Article added on June 2, 2004

The English tradition of afternoon tea is celebrated at its best in some of London's famous five-star hotels. The exquisite and exclusive experience is very popular and therefore not cheap. Luckily, an afternoon tea is as much a hunger killer as an opulent lunch or dinner. It is an experience you should not miss. Make sure you reserve your table in advance.

All four hotels tested in January 2004, Brown's Hotel, Claridge's, Mandarin Oriental Hyde Park and The Ritz London offered an afternoon tea to a very high standard. The differences between them in quality were minor. The element that set them apart was the ambience and the style of the place in which afternoon tea is served.

Brown's Hotel convinced with its unique old fashioned ambiance and charm created by comfortable sofas and chairs. It would not surprise me if the word "cosy" was invented there. The informal atmosphere reminded me of an old English country house. My friend Silvia, who accompanied me, elected it her favorite place for an afternoon tea and called it "funky" - others would say a bit worn down. Not surprisingly, Brown's Hotel is closed for refurbishment until March 2005; they will try to do it softly, preserving the hotel's charm. [added on April 14, 2012: I have stayed again at the Rocco Forte property in 2008 and 2012, which has been beautifully restored. In early 2012, they are using Jing teas at Brown's Hotel].
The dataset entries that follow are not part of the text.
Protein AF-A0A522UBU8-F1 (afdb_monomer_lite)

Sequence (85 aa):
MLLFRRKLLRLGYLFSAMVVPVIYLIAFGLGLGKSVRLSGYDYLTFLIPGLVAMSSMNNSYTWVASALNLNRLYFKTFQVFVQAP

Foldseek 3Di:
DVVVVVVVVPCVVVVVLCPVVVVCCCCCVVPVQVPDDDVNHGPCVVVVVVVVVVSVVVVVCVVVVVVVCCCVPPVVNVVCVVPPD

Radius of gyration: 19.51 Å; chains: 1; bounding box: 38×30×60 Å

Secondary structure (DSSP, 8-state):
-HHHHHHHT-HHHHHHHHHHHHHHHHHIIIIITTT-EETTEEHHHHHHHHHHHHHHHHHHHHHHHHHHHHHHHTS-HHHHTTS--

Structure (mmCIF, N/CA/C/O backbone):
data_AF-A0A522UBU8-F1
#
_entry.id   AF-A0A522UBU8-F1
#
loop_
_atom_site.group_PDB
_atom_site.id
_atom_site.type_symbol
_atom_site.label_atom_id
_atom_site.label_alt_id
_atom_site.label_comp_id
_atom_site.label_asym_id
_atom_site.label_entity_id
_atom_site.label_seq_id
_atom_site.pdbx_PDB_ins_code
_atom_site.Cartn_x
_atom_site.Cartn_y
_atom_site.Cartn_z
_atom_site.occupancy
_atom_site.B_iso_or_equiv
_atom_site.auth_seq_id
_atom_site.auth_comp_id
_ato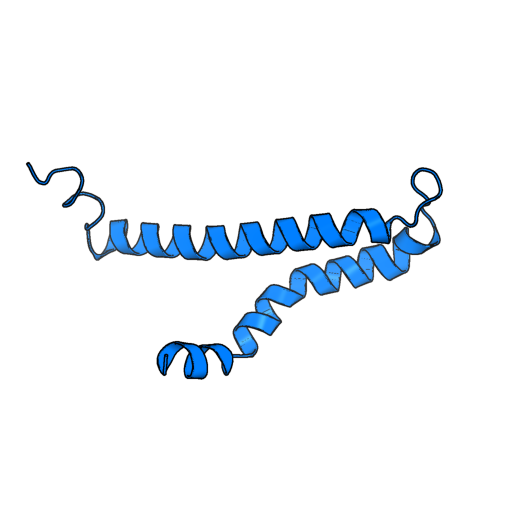m_site.auth_asym_id
_atom_site.auth_atom_id
_atom_site.pdbx_PDB_model_num
ATOM 1 N N . MET A 1 1 ? 5.506 -20.448 -13.138 1.00 53.88 1 MET A N 1
ATOM 2 C CA . MET A 1 1 ? 5.204 -20.530 -11.683 1.00 53.88 1 MET A CA 1
ATOM 3 C C . M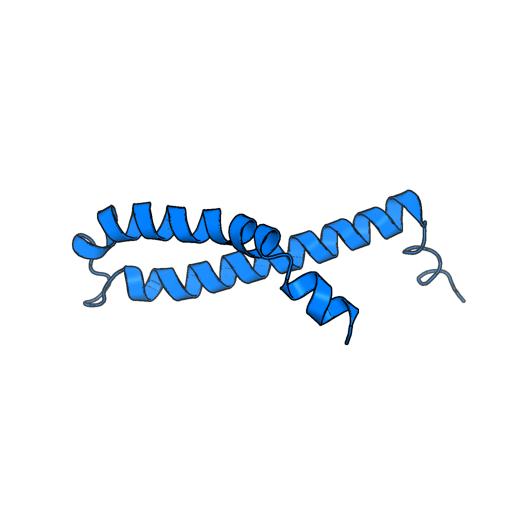ET A 1 1 ? 6.435 -20.495 -10.763 1.00 53.88 1 MET A C 1
ATOM 5 O O . MET A 1 1 ? 6.319 -19.987 -9.653 1.00 53.88 1 MET A O 1
ATOM 9 N N . LEU A 1 2 ? 7.617 -20.962 -11.190 1.00 61.88 2 LEU A N 1
ATOM 10 C CA . LEU A 1 2 ? 8.841 -20.974 -10.363 1.00 61.88 2 LEU A CA 1
ATOM 11 C C . LEU A 1 2 ? 9.297 -19.580 -9.877 1.00 61.88 2 LEU A C 1
ATOM 13 O O . LEU A 1 2 ? 9.715 -19.428 -8.730 1.00 61.88 2 LEU A O 1
ATOM 17 N N . LEU A 1 3 ? 9.140 -18.546 -10.714 1.00 62.31 3 LEU A N 1
ATOM 18 C CA . LEU A 1 3 ? 9.441 -17.154 -10.352 1.00 62.31 3 LEU A CA 1
ATOM 19 C C . LEU A 1 3 ? 8.502 -16.601 -9.272 1.00 62.31 3 LEU A C 1
ATOM 21 O O . LEU A 1 3 ? 8.961 -15.887 -8.388 1.00 62.31 3 LEU A O 1
ATOM 25 N N . PHE A 1 4 ? 7.215 -16.967 -9.294 1.00 62.88 4 PHE A N 1
ATOM 26 C CA . PHE A 1 4 ? 6.253 -16.552 -8.269 1.00 62.88 4 PHE A CA 1
ATOM 27 C C . PHE A 1 4 ? 6.602 -17.168 -6.912 1.00 62.88 4 PHE A C 1
ATOM 29 O O . PHE A 1 4 ? 6.677 -16.445 -5.929 1.00 62.88 4 PHE A O 1
ATOM 36 N N . ARG A 1 5 ? 6.941 -18.466 -6.862 1.00 60.66 5 ARG A N 1
ATOM 37 C CA . ARG A 1 5 ? 7.390 -19.116 -5.617 1.00 60.66 5 ARG A CA 1
ATOM 38 C C . ARG A 1 5 ? 8.685 -18.514 -5.062 1.00 60.66 5 ARG A C 1
ATOM 40 O O . ARG A 1 5 ? 8.772 -18.280 -3.863 1.00 60.66 5 ARG A O 1
ATOM 47 N N . ARG A 1 6 ? 9.669 -18.195 -5.915 1.00 61.75 6 ARG A N 1
ATOM 48 C CA . ARG A 1 6 ? 10.909 -17.517 -5.482 1.00 61.75 6 ARG A CA 1
ATOM 49 C C . ARG A 1 6 ? 10.680 -16.075 -5.021 1.00 61.75 6 ARG A C 1
ATOM 51 O O . ARG A 1 6 ? 11.361 -15.621 -4.107 1.00 61.75 6 ARG A O 1
ATOM 58 N N . LYS A 1 7 ? 9.743 -15.352 -5.641 1.00 59.19 7 LYS A N 1
ATOM 59 C CA . LYS A 1 7 ? 9.417 -13.964 -5.280 1.00 59.19 7 LYS A CA 1
ATOM 60 C C . LYS A 1 7 ? 8.529 -13.884 -4.035 1.00 59.19 7 LYS A C 1
ATOM 62 O O . LYS A 1 7 ? 8.720 -12.975 -3.242 1.00 59.19 7 LYS A O 1
ATOM 67 N N . LEU A 1 8 ? 7.645 -14.861 -3.821 1.00 59.97 8 LEU A N 1
ATOM 68 C CA . LEU A 1 8 ? 6.829 -14.998 -2.609 1.00 59.97 8 LEU A CA 1
ATOM 69 C C . LEU A 1 8 ? 7.703 -15.214 -1.361 1.00 59.97 8 LEU A C 1
ATOM 71 O O . LEU A 1 8 ? 7.409 -14.677 -0.301 1.00 59.97 8 LEU A O 1
ATOM 75 N N . LEU A 1 9 ? 8.827 -15.926 -1.513 1.00 58.81 9 LEU A N 1
ATOM 76 C CA . LEU A 1 9 ? 9.830 -16.112 -0.458 1.00 58.81 9 LEU A CA 1
ATOM 77 C C . LEU A 1 9 ? 10.679 -14.854 -0.182 1.00 58.81 9 LEU A C 1
ATOM 79 O O . LEU A 1 9 ? 11.402 -14.821 0.812 1.00 58.81 9 LEU A O 1
ATOM 83 N N . ARG A 1 10 ? 10.580 -13.784 -0.993 1.00 63.00 10 ARG A N 1
ATOM 84 C CA . ARG A 1 10 ? 11.119 -12.458 -0.633 1.00 63.00 10 ARG A CA 1
ATOM 85 C C . ARG A 1 10 ? 10.151 -11.747 0.314 1.00 63.00 10 ARG A C 1
ATOM 87 O O . ARG A 1 10 ? 9.595 -10.699 -0.012 1.00 63.00 10 ARG A O 1
ATOM 94 N N . LEU A 1 11 ? 9.995 -12.305 1.512 1.00 63.47 11 LEU A N 1
ATOM 95 C CA . LEU A 1 11 ? 9.187 -11.729 2.590 1.00 63.47 11 LEU A CA 1
ATOM 96 C C . LEU A 1 11 ? 9.562 -10.271 2.899 1.00 63.47 11 LEU A C 1
ATOM 98 O O . LEU A 1 11 ? 8.690 -9.480 3.240 1.00 63.47 11 LEU A O 1
ATOM 102 N N . GLY A 1 12 ? 10.827 -9.878 2.704 1.00 66.94 12 GLY A N 1
ATOM 103 C CA . GLY A 1 12 ? 11.289 -8.507 2.953 1.00 66.94 12 GLY A CA 1
ATOM 104 C C . GLY A 1 12 ? 10.506 -7.424 2.198 1.00 66.94 12 GLY A C 1
ATOM 105 O O . GLY A 1 12 ? 10.293 -6.342 2.737 1.00 66.94 12 GLY A O 1
ATOM 106 N N . TYR A 1 13 ? 10.008 -7.714 0.990 1.00 69.25 13 TYR A N 1
ATOM 107 C CA . TYR A 1 13 ? 9.196 -6.750 0.239 1.00 69.25 13 TYR A CA 1
ATOM 108 C C . TYR A 1 13 ? 7.809 -6.547 0.866 1.00 69.25 13 TYR A C 1
ATOM 110 O O . TYR A 1 13 ? 7.331 -5.420 0.977 1.00 69.25 13 TYR A O 1
ATOM 118 N N . LEU A 1 14 ? 7.188 -7.638 1.324 1.00 69.81 14 LEU A N 1
ATOM 119 C CA . LEU A 1 14 ? 5.897 -7.596 2.011 1.00 69.81 14 LEU A CA 1
ATOM 120 C C . LEU A 1 14 ? 6.016 -6.855 3.345 1.00 69.81 14 LEU A C 1
ATOM 122 O O . LEU A 1 14 ? 5.181 -6.008 3.644 1.00 69.81 14 LEU A O 1
ATOM 126 N N . PHE A 1 15 ? 7.091 -7.099 4.100 1.00 74.69 15 PHE A N 1
ATOM 127 C CA . PHE A 1 15 ? 7.358 -6.371 5.339 1.00 74.69 15 PHE A CA 1
ATOM 128 C C . PHE A 1 15 ? 7.545 -4.871 5.102 1.00 74.69 15 PHE A C 1
ATOM 130 O O . PHE A 1 15 ? 6.943 -4.075 5.816 1.00 74.69 15 PHE A O 1
ATOM 137 N N . SER A 1 16 ? 8.300 -4.472 4.073 1.00 76.06 16 SER A N 1
ATOM 138 C CA . SER A 1 16 ? 8.503 -3.056 3.738 1.00 76.06 16 SER A CA 1
ATOM 139 C C . SER A 1 16 ? 7.196 -2.348 3.350 1.00 76.06 16 SER A C 1
ATOM 141 O O . SER A 1 16 ? 6.944 -1.237 3.812 1.00 76.06 16 SER A O 1
ATOM 143 N N . ALA A 1 17 ? 6.326 -3.006 2.577 1.00 76.50 17 ALA A N 1
ATOM 144 C CA . ALA A 1 17 ? 5.025 -2.454 2.193 1.00 76.50 17 ALA A CA 1
ATOM 145 C C . ALA A 1 17 ? 4.021 -2.372 3.364 1.00 76.50 17 ALA A C 1
ATOM 147 O O . ALA A 1 17 ? 3.098 -1.559 3.329 1.00 76.50 17 ALA A O 1
ATOM 148 N N . MET A 1 18 ? 4.202 -3.195 4.403 1.00 79.75 18 MET A N 1
ATOM 149 C CA . MET A 1 18 ? 3.349 -3.235 5.598 1.00 79.75 18 MET A CA 1
ATOM 150 C C . MET A 1 18 ? 3.729 -2.205 6.668 1.00 79.75 18 MET A C 1
ATOM 152 O O . MET A 1 18 ? 2.912 -1.934 7.545 1.00 79.75 18 MET A O 1
ATOM 156 N N . VAL A 1 19 ? 4.906 -1.573 6.584 1.00 84.75 19 VAL A N 1
ATOM 157 C CA . VAL A 1 19 ? 5.350 -0.570 7.572 1.00 84.75 19 VAL A CA 1
ATOM 158 C C . VAL A 1 19 ? 4.343 0.578 7.702 1.00 84.75 19 VAL A C 1
ATOM 160 O O . VAL A 1 19 ? 3.946 0.927 8.810 1.00 84.75 19 VAL A O 1
ATOM 163 N N . VAL A 1 20 ? 3.883 1.134 6.578 1.00 82.56 20 VAL A N 1
ATOM 164 C CA . VAL A 1 20 ? 2.937 2.264 6.569 1.00 82.56 20 VAL A CA 1
ATOM 165 C C . VAL A 1 20 ? 1.578 1.882 7.182 1.00 82.56 20 VAL A C 1
ATOM 167 O O . VAL A 1 20 ? 1.139 2.581 8.098 1.00 82.56 20 VAL A O 1
ATOM 170 N N . PRO A 1 21 ? 0.930 0.771 6.771 1.00 83.75 21 PRO A N 1
ATOM 171 C CA . PRO A 1 21 ? -0.269 0.263 7.434 1.00 83.75 21 PRO A CA 1
ATOM 172 C C . PRO A 1 21 ? -0.123 0.034 8.932 1.00 83.75 21 PRO A C 1
ATOM 174 O O . PRO A 1 21 ? -1.006 0.410 9.697 1.00 83.75 21 PRO A O 1
ATOM 177 N N . VAL A 1 22 ? 0.992 -0.557 9.362 1.00 86.31 22 VAL A N 1
ATOM 178 C CA . VAL A 1 22 ? 1.227 -0.879 10.772 1.00 86.31 22 VAL A CA 1
ATOM 179 C C . VAL A 1 22 ? 1.381 0.391 11.604 1.00 86.31 22 VAL A C 1
ATOM 181 O O . VAL A 1 22 ? 0.756 0.499 12.654 1.00 86.31 22 VAL A O 1
ATOM 184 N N . ILE A 1 23 ? 2.137 1.384 11.126 1.00 87.12 23 ILE A N 1
ATOM 185 C CA . ILE A 1 23 ? 2.278 2.674 11.820 1.00 87.12 23 ILE A CA 1
ATOM 186 C C . ILE A 1 23 ? 0.921 3.369 11.952 1.00 87.12 23 ILE A C 1
ATOM 188 O O . ILE A 1 23 ? 0.604 3.887 13.020 1.00 87.12 23 ILE A O 1
ATOM 192 N N . TYR A 1 24 ? 0.098 3.343 10.904 1.00 84.19 24 TYR A N 1
ATOM 193 C CA . TYR A 1 24 ? -1.254 3.891 10.965 1.00 84.19 24 TYR A CA 1
ATOM 194 C C . TYR A 1 24 ? -2.124 3.139 11.979 1.00 84.19 24 TYR A C 1
ATOM 196 O O . TYR A 1 24 ? -2.784 3.763 12.801 1.00 84.19 24 TYR A O 1
ATOM 204 N N . LEU A 1 25 ? -2.112 1.807 11.982 1.00 84.12 25 LEU A N 1
ATOM 205 C CA . LEU A 1 25 ? -2.876 1.036 12.964 1.00 84.12 25 LEU A CA 1
ATOM 206 C C . LEU A 1 25 ? -2.400 1.292 14.398 1.00 84.12 25 LEU A C 1
ATOM 208 O O . LEU A 1 25 ? -3.223 1.330 15.304 1.00 84.12 25 LEU A O 1
ATOM 212 N N . ILE A 1 26 ? -1.108 1.531 14.619 1.00 85.38 26 ILE A N 1
ATOM 213 C CA . ILE A 1 26 ? -0.574 1.897 15.937 1.00 85.38 26 ILE A CA 1
ATOM 214 C C . ILE A 1 26 ? -1.031 3.309 16.325 1.00 85.38 26 ILE A C 1
ATOM 216 O O . ILE A 1 26 ? -1.624 3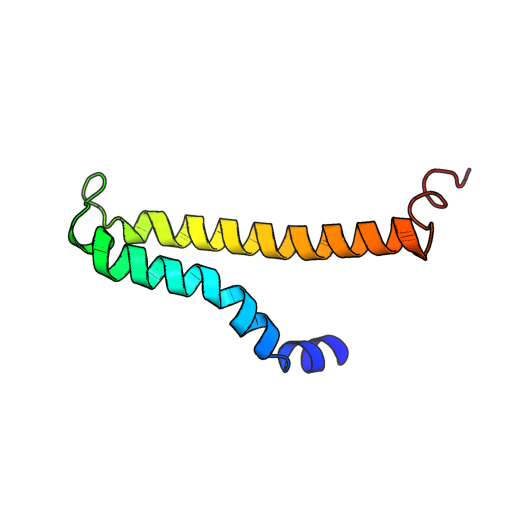.487 17.386 1.00 85.38 26 ILE A O 1
ATOM 220 N N . ALA A 1 27 ? -0.808 4.307 15.467 1.00 83.19 27 ALA A N 1
ATOM 221 C CA . ALA A 1 27 ? -1.141 5.703 15.751 1.00 83.19 27 ALA A CA 1
ATOM 222 C C . ALA A 1 27 ? -2.654 5.915 15.924 1.00 83.19 27 ALA A C 1
ATOM 224 O O . ALA A 1 27 ? -3.107 6.526 16.893 1.00 83.19 27 ALA A O 1
ATOM 225 N N . PHE A 1 28 ? -3.448 5.367 15.004 1.00 80.00 28 PHE A N 1
ATOM 226 C CA . PHE A 1 28 ? -4.895 5.535 14.990 1.00 80.00 28 PHE A CA 1
ATOM 227 C C . PHE A 1 28 ? -5.618 4.500 15.853 1.00 80.00 28 PHE A C 1
ATOM 229 O O . PHE A 1 28 ? -6.634 4.841 16.444 1.00 80.00 28 PHE A O 1
ATOM 236 N N . GLY A 1 29 ? -5.107 3.275 15.993 1.00 76.94 29 GLY A N 1
ATOM 237 C CA . GLY A 1 29 ? -5.725 2.237 16.824 1.00 76.94 29 GLY A CA 1
ATOM 238 C C . GLY A 1 29 ? -5.473 2.407 18.322 1.00 76.94 29 GLY A C 1
ATOM 239 O O . GLY A 1 29 ? -6.398 2.210 19.106 1.00 76.94 29 GLY A O 1
ATOM 240 N N . LEU A 1 30 ? -4.270 2.826 18.740 1.00 73.56 30 LEU A N 1
ATOM 241 C CA . LEU A 1 30 ? -3.988 3.094 20.159 1.00 73.56 30 LEU A CA 1
ATOM 242 C C . LEU A 1 30 ? -4.475 4.481 20.606 1.00 73.56 30 LEU A C 1
ATOM 244 O O . LEU A 1 30 ? -4.846 4.641 21.766 1.00 73.56 30 LEU A O 1
ATOM 248 N N . GLY A 1 31 ? -4.493 5.473 19.707 1.00 74.31 31 GLY A N 1
ATOM 249 C CA . GLY A 1 31 ? -4.916 6.842 20.025 1.00 74.31 31 GLY A CA 1
ATOM 250 C C . GLY A 1 31 ? -6.408 7.111 19.794 1.00 74.31 31 GLY A C 1
ATOM 251 O O . GLY A 1 31 ? -7.160 7.404 20.726 1.00 74.31 31 GLY A O 1
ATOM 252 N N . LEU A 1 32 ? -6.840 7.037 18.533 1.00 69.75 32 LEU A N 1
ATOM 253 C CA . LEU A 1 32 ? -8.156 7.514 18.077 1.00 69.75 32 LEU A CA 1
ATOM 254 C C . LEU A 1 32 ? -9.251 6.434 18.101 1.00 69.75 32 LEU A C 1
ATOM 256 O O . LEU A 1 32 ? -10.422 6.763 18.268 1.00 69.75 32 LEU A O 1
ATOM 260 N N . GLY A 1 33 ? -8.888 5.152 18.001 1.00 65.50 33 GLY A N 1
ATOM 261 C CA . GLY A 1 33 ? -9.831 4.031 17.904 1.00 65.50 33 GLY A CA 1
ATOM 262 C C . GLY A 1 33 ? -10.743 3.878 19.124 1.00 65.50 33 GLY A C 1
ATOM 263 O O . GLY A 1 33 ? -11.903 3.515 18.996 1.00 65.50 33 GLY A O 1
ATOM 264 N N . LYS A 1 34 ? -10.265 4.225 20.326 1.00 65.19 34 LYS A N 1
ATOM 265 C CA . LYS A 1 34 ? -11.084 4.148 21.553 1.00 65.19 34 LYS A CA 1
ATOM 266 C C . LYS A 1 34 ? -11.836 5.438 21.885 1.00 65.19 34 LYS A C 1
ATOM 268 O O . LYS A 1 34 ? -12.797 5.390 22.650 1.00 65.19 34 LYS A O 1
ATOM 273 N N . SER A 1 35 ? -11.377 6.576 21.370 1.00 64.56 35 SER A N 1
ATOM 274 C CA . SER A 1 35 ? -11.857 7.910 21.750 1.00 64.56 35 SER A CA 1
ATOM 275 C C . SER A 1 35 ? -12.846 8.501 20.742 1.00 64.56 35 SER A C 1
ATOM 277 O O . SER A 1 35 ? -13.712 9.280 21.133 1.00 64.56 35 SER A O 1
ATOM 279 N N . VAL A 1 36 ? -12.778 8.097 19.469 1.00 67.69 36 VAL A N 1
ATOM 280 C CA . VAL A 1 36 ? -13.637 8.618 18.400 1.00 67.69 36 VAL A CA 1
ATOM 281 C C . VAL A 1 36 ? -14.642 7.557 17.968 1.00 67.69 36 VAL A C 1
ATOM 283 O O . VAL A 1 36 ? -14.288 6.532 17.392 1.00 67.69 36 VAL A O 1
ATOM 286 N N . ARG A 1 37 ? -15.925 7.825 18.220 1.00 68.12 37 ARG A N 1
ATOM 287 C CA . ARG A 1 37 ? -17.043 7.034 17.692 1.00 68.12 37 ARG A CA 1
ATOM 288 C C . ARG A 1 37 ? -17.669 7.786 16.526 1.00 68.12 37 ARG A C 1
ATOM 290 O O . ARG A 1 37 ? -18.204 8.875 16.715 1.00 68.12 37 ARG A O 1
ATOM 297 N N . LEU A 1 38 ? -17.618 7.204 15.333 1.00 67.19 38 LEU A N 1
ATOM 298 C CA . LEU A 1 38 ? -18.305 7.734 14.155 1.00 67.19 38 LEU A CA 1
ATOM 299 C C . LEU A 1 38 ? -19.681 7.075 14.069 1.00 67.19 38 LEU A C 1
ATOM 301 O O . LEU A 1 38 ? -19.779 5.878 13.817 1.00 67.19 38 LEU A O 1
ATOM 305 N N . SER A 1 39 ? -20.749 7.841 14.300 1.00 66.38 39 SER A N 1
ATOM 306 C CA . SER A 1 39 ? -22.138 7.374 14.131 1.00 66.38 39 SER A CA 1
ATOM 307 C C . SER A 1 39 ? -22.468 6.053 14.854 1.00 66.38 39 SER A C 1
ATOM 309 O O . SER A 1 39 ? -23.227 5.235 14.344 1.00 66.38 39 SER A O 1
ATOM 311 N N . GLY A 1 40 ? -21.875 5.826 16.033 1.00 70.62 40 GLY A N 1
ATOM 312 C CA . GLY A 1 40 ? -22.068 4.605 16.831 1.00 70.62 40 GLY A CA 1
ATOM 313 C C . GLY A 1 40 ? -21.122 3.444 16.497 1.00 70.62 40 GLY A C 1
ATOM 314 O O . GLY A 1 40 ? -21.082 2.477 17.254 1.00 70.62 40 GLY A O 1
ATOM 315 N N . TYR A 1 41 ? -20.320 3.557 15.435 1.00 69.06 41 TYR A N 1
ATOM 316 C CA . TYR A 1 41 ? -19.327 2.564 15.030 1.00 69.06 41 TYR A CA 1
ATOM 317 C C . TYR A 1 41 ? -17.908 2.984 15.427 1.00 69.06 41 TYR A C 1
ATOM 319 O O . TYR A 1 41 ? -17.587 4.170 15.563 1.00 69.06 41 TYR A O 1
ATOM 327 N N . ASP A 1 42 ? -17.056 1.982 15.623 1.00 78.06 42 ASP A N 1
ATOM 328 C CA . ASP A 1 42 ? -15.638 2.173 15.909 1.00 78.06 42 ASP A CA 1
ATOM 329 C C . ASP A 1 42 ? -14.934 2.789 14.685 1.00 78.06 42 ASP A C 1
ATOM 331 O O . ASP A 1 42 ? -15.083 2.297 13.562 1.00 78.06 42 ASP A O 1
ATOM 335 N N . TYR A 1 43 ? -14.151 3.850 14.905 1.00 80.44 43 TYR A N 1
ATOM 336 C CA . TYR A 1 43 ? -13.332 4.517 13.890 1.00 80.44 43 TYR A CA 1
ATOM 337 C C . TYR A 1 43 ? -12.435 3.534 13.119 1.00 80.44 43 TYR A C 1
ATOM 339 O O . TYR A 1 43 ? -12.235 3.680 11.910 1.00 80.44 43 TYR A O 1
ATOM 347 N N . LEU A 1 44 ? -11.963 2.475 13.787 1.00 80.94 44 LEU A N 1
ATOM 348 C CA . LEU A 1 44 ? -11.178 1.405 13.166 1.00 80.94 44 LEU A CA 1
ATOM 349 C C . LEU A 1 44 ? -11.926 0.690 12.031 1.00 80.94 44 LEU A C 1
ATOM 351 O O . LEU A 1 44 ? -11.312 0.332 11.026 1.00 80.94 44 LEU A O 1
ATOM 355 N N . THR A 1 45 ? -13.248 0.534 12.145 1.00 83.12 45 THR A N 1
ATOM 356 C CA . THR A 1 45 ? -14.080 -0.164 11.144 1.00 83.12 45 THR A CA 1
ATOM 357 C C . THR A 1 45 ? -14.134 0.603 9.823 1.00 83.12 45 THR A C 1
ATOM 359 O O . THR A 1 45 ? -14.182 0.003 8.753 1.00 83.12 45 THR A O 1
ATOM 362 N N . PHE A 1 46 ? -14.076 1.933 9.888 1.00 83.19 46 PHE A N 1
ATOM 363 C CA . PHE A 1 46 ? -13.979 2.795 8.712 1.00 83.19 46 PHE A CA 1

At Mandarin Oriental Hyde Park, afternoon tea is served in The Park restaurant. All tables enjoy views onto Hyde Park. As in all four hotels, the traditional afternoon tea is accompanied by assorted finger sandwiches, freshly bakes scones and a choice of home-made cakes and pastries. In addition, Mandarin Oriental Hyde Park offers tea breads with preserves. A specialty of the house is the delicious rose petal jam. As in the other hotels, afternoon tea can also be ordered with champagne. The real originality at Mandarin Oriental Hyde Park is the shape of the finger sandwiches. Unlike the three other hotels, they are not traditionally made of two slices of bread, but only of one folded slice with a filling.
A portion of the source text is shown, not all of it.